Copy exactly the lines of the records below, and only those lines, beginning with the line that contains "ATOM 120 O O" and ending with the line that contains "ATOM 134 C CA".

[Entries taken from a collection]
★ ★ ★ ★

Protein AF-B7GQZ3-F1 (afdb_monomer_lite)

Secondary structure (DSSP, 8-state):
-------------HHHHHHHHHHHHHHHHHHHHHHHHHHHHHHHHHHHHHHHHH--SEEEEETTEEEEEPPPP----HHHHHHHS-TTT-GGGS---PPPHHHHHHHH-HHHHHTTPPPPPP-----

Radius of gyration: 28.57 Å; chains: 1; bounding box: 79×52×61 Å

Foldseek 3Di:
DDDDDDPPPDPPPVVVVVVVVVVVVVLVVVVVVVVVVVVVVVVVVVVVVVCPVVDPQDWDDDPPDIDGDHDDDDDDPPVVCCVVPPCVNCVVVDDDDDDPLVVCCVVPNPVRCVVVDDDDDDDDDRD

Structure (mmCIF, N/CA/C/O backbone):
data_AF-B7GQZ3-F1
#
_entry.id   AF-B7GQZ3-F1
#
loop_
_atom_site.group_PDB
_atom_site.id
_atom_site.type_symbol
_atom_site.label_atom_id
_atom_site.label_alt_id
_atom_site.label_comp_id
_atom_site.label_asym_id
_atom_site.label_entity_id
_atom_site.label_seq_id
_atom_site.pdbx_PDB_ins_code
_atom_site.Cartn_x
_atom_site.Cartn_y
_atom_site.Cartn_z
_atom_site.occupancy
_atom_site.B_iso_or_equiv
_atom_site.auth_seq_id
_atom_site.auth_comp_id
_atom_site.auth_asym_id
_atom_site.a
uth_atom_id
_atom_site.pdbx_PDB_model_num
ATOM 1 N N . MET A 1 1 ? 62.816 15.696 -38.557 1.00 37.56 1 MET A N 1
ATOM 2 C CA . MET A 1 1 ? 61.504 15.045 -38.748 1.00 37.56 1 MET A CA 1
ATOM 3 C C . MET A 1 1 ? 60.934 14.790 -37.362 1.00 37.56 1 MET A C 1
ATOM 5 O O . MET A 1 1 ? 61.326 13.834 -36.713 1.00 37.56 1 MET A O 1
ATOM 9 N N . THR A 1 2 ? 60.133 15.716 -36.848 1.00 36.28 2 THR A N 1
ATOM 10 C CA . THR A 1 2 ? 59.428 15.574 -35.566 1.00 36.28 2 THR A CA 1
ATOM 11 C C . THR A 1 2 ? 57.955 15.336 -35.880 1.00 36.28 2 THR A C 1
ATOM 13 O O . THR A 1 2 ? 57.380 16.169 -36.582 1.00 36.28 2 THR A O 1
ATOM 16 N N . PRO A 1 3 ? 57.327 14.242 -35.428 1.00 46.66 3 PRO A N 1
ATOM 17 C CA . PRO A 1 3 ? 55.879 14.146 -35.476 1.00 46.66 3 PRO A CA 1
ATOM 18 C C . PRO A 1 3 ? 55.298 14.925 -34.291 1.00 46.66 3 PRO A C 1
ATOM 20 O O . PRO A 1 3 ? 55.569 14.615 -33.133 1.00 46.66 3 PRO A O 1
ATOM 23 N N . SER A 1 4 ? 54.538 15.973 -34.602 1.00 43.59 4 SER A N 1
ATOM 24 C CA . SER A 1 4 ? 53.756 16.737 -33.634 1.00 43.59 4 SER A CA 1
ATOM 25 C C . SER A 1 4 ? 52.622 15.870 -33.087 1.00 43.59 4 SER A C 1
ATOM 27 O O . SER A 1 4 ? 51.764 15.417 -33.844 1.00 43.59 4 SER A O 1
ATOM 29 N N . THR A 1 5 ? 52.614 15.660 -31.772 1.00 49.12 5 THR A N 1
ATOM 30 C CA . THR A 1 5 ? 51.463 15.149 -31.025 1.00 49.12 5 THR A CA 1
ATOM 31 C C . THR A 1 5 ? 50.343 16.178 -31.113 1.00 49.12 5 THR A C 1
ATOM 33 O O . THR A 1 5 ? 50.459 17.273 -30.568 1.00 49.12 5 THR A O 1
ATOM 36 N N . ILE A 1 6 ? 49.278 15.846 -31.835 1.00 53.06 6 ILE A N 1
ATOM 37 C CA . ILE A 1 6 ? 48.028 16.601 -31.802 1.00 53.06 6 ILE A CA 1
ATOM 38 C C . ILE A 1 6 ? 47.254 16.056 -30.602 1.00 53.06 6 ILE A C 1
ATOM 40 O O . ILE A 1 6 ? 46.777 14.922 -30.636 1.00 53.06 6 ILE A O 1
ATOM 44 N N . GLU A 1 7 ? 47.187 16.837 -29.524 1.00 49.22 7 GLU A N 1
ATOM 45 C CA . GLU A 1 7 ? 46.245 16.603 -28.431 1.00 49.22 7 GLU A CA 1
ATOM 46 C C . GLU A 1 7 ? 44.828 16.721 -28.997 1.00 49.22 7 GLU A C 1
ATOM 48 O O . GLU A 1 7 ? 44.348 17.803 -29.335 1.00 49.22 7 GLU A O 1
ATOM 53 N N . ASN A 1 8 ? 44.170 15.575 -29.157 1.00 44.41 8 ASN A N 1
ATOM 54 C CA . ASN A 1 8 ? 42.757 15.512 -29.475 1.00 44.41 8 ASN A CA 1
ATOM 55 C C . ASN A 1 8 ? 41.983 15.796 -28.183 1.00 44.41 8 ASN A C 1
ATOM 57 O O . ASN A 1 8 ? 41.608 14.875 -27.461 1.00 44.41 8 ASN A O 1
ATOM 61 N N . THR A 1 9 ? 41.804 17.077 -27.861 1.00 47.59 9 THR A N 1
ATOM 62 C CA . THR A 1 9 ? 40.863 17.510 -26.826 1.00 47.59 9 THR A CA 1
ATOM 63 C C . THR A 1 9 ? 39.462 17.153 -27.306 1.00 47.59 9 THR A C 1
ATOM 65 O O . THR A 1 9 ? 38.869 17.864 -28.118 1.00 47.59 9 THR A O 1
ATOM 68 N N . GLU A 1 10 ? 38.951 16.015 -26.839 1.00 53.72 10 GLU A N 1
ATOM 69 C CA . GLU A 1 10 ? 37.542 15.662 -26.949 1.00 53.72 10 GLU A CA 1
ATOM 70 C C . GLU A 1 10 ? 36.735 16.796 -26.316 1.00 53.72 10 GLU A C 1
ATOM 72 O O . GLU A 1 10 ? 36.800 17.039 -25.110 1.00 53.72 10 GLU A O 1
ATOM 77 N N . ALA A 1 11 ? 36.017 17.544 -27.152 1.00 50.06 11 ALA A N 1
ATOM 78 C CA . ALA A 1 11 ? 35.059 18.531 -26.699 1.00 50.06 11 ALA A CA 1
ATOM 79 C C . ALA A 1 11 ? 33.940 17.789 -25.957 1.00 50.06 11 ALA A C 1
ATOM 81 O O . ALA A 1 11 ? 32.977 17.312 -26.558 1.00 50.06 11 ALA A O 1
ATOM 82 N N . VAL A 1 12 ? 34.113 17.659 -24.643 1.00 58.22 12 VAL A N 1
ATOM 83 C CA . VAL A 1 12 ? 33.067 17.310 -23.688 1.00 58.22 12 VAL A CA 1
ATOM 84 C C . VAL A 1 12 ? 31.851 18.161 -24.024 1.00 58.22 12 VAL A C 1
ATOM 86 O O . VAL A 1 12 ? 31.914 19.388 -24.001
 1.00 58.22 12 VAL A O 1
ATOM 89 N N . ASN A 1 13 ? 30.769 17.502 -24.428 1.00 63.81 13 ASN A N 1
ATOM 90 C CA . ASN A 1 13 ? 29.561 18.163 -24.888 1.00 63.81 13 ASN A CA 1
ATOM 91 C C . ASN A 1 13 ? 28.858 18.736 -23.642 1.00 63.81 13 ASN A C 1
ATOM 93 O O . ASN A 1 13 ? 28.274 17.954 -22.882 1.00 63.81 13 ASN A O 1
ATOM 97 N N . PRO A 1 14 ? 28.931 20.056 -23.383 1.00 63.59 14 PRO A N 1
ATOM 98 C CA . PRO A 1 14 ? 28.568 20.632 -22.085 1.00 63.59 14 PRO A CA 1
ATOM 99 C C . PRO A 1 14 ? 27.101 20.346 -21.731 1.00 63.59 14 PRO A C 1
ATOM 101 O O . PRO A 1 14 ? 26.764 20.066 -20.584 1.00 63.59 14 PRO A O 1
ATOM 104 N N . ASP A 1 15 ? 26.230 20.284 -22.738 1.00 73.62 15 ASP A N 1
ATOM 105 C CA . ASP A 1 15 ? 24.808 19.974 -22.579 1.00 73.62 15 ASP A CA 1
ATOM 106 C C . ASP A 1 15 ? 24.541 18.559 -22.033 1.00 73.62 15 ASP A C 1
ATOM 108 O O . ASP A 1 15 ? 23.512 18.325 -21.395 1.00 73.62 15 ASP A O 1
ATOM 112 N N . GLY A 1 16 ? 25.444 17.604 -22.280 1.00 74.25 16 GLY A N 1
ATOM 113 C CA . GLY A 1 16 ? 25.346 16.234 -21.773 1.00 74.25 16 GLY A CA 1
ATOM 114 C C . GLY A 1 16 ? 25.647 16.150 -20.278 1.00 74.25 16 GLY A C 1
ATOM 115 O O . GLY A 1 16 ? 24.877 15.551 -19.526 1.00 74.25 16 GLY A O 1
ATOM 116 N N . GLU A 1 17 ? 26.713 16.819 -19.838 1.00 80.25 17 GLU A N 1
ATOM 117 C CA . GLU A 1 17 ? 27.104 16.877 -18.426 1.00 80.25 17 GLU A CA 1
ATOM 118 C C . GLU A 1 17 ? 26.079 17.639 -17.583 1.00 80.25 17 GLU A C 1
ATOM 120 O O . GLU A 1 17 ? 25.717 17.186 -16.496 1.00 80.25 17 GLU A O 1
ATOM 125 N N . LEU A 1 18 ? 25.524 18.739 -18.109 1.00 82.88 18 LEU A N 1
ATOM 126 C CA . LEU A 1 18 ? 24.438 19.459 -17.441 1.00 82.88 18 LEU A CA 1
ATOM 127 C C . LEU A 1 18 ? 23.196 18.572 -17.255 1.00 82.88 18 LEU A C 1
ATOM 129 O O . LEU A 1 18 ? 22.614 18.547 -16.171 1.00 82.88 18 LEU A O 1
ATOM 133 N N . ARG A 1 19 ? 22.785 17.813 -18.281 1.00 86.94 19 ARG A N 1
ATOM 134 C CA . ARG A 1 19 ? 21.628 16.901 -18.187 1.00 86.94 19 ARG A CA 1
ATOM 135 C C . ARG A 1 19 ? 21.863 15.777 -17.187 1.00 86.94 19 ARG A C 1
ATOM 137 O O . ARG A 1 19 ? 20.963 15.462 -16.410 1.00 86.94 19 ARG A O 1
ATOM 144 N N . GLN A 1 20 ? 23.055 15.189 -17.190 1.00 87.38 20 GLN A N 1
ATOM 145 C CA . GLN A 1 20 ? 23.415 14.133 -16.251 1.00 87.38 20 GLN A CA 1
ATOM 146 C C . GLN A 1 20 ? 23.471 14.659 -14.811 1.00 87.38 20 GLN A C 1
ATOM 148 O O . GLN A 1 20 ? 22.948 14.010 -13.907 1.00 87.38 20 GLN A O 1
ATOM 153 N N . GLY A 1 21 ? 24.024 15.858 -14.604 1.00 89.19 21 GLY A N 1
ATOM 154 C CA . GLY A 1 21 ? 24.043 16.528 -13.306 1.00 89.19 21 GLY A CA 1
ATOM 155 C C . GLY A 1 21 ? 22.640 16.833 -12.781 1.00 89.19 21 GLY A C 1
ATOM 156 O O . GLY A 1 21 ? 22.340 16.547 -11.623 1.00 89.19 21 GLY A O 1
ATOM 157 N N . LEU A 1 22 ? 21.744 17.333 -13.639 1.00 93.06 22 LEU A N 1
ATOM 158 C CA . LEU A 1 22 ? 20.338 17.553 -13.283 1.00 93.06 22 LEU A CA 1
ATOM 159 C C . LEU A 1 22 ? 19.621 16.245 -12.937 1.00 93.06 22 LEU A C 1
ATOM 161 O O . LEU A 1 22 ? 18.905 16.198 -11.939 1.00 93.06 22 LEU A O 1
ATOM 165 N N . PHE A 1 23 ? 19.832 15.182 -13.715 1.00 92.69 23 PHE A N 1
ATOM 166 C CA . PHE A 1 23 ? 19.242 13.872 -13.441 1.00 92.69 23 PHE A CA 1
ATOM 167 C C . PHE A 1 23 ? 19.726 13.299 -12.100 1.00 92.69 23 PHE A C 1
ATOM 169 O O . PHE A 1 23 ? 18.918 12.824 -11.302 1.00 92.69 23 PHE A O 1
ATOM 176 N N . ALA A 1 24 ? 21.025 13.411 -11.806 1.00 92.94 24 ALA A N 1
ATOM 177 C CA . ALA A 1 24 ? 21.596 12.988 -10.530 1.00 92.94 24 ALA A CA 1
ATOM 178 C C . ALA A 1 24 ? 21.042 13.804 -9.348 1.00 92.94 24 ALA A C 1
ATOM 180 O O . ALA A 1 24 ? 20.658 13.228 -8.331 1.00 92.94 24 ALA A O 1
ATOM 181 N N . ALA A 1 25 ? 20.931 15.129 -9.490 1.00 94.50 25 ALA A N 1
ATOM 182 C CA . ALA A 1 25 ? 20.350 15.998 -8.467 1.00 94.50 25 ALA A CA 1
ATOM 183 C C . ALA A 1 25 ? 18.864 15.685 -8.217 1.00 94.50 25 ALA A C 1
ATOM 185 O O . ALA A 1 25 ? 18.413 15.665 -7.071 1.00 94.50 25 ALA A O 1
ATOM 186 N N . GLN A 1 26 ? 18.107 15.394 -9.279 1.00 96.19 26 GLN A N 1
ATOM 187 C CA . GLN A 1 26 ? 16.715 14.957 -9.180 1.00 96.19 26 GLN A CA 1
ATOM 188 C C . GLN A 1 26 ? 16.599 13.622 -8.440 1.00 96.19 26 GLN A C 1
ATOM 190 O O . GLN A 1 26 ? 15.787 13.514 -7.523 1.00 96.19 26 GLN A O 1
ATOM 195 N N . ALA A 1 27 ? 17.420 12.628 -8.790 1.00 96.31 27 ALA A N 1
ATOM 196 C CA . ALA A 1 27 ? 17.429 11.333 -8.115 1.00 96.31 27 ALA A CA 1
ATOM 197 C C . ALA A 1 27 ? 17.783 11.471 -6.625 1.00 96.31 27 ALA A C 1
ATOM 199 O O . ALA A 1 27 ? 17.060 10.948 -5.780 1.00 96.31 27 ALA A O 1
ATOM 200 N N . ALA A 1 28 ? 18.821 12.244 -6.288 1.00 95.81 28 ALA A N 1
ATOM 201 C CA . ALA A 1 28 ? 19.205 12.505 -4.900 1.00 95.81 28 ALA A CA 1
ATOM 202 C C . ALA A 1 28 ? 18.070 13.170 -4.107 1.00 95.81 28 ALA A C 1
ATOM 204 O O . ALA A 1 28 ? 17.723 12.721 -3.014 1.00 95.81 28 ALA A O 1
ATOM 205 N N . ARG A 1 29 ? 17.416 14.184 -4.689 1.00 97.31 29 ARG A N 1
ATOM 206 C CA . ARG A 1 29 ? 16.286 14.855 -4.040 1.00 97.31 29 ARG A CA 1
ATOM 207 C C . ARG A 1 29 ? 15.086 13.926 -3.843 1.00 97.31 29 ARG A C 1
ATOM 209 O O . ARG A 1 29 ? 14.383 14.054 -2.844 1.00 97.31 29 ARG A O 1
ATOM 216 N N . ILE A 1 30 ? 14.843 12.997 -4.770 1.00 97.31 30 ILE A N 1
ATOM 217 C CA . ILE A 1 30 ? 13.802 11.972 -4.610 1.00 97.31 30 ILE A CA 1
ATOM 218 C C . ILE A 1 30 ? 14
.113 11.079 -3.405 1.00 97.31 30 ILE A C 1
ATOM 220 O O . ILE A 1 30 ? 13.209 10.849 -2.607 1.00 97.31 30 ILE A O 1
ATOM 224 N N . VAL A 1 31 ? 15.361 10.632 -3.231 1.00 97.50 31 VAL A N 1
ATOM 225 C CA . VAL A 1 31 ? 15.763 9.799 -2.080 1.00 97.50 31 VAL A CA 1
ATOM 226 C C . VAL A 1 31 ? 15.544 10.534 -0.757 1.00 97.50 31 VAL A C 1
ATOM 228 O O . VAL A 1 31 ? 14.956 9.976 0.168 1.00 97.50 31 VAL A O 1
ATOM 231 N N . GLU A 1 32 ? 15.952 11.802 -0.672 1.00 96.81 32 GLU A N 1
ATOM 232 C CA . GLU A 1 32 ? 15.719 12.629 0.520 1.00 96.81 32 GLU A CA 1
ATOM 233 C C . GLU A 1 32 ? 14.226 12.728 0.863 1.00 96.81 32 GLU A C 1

★ ★ ★ ★

> [RESULT OF THE TASK]
ATOM 120 O O . GLU A 1 17 ? 25.717 17.186 -16.496 1.00 80.25 17 GLU A O 1
ATOM 125 N N . LEU A 1 18 ? 25.524 18.739 -18.109 1.00 82.88 18 LEU A N 1
ATOM 126 C CA . LEU A 1 18 ? 24.438 19.459 -17.441 1.00 82.88 18 LEU A CA 1
ATOM 127 C C . LEU A 1 18 ? 23.196 18.572 -17.255 1.00 82.88 18 LEU A C 1
ATOM 129 O O . LEU A 1 18 ? 22.614 18.547 -16.171 1.00 82.88 18 LEU A O 1
ATOM 133 N N . ARG A 1 19 ? 22.785 17.813 -18.281 1.00 86.94 19 ARG A N 1
ATOM 134 C CA . ARG A 1 19 ? 21.628 16.901 -18.187 1.00 86.94 19 ARG A CA 1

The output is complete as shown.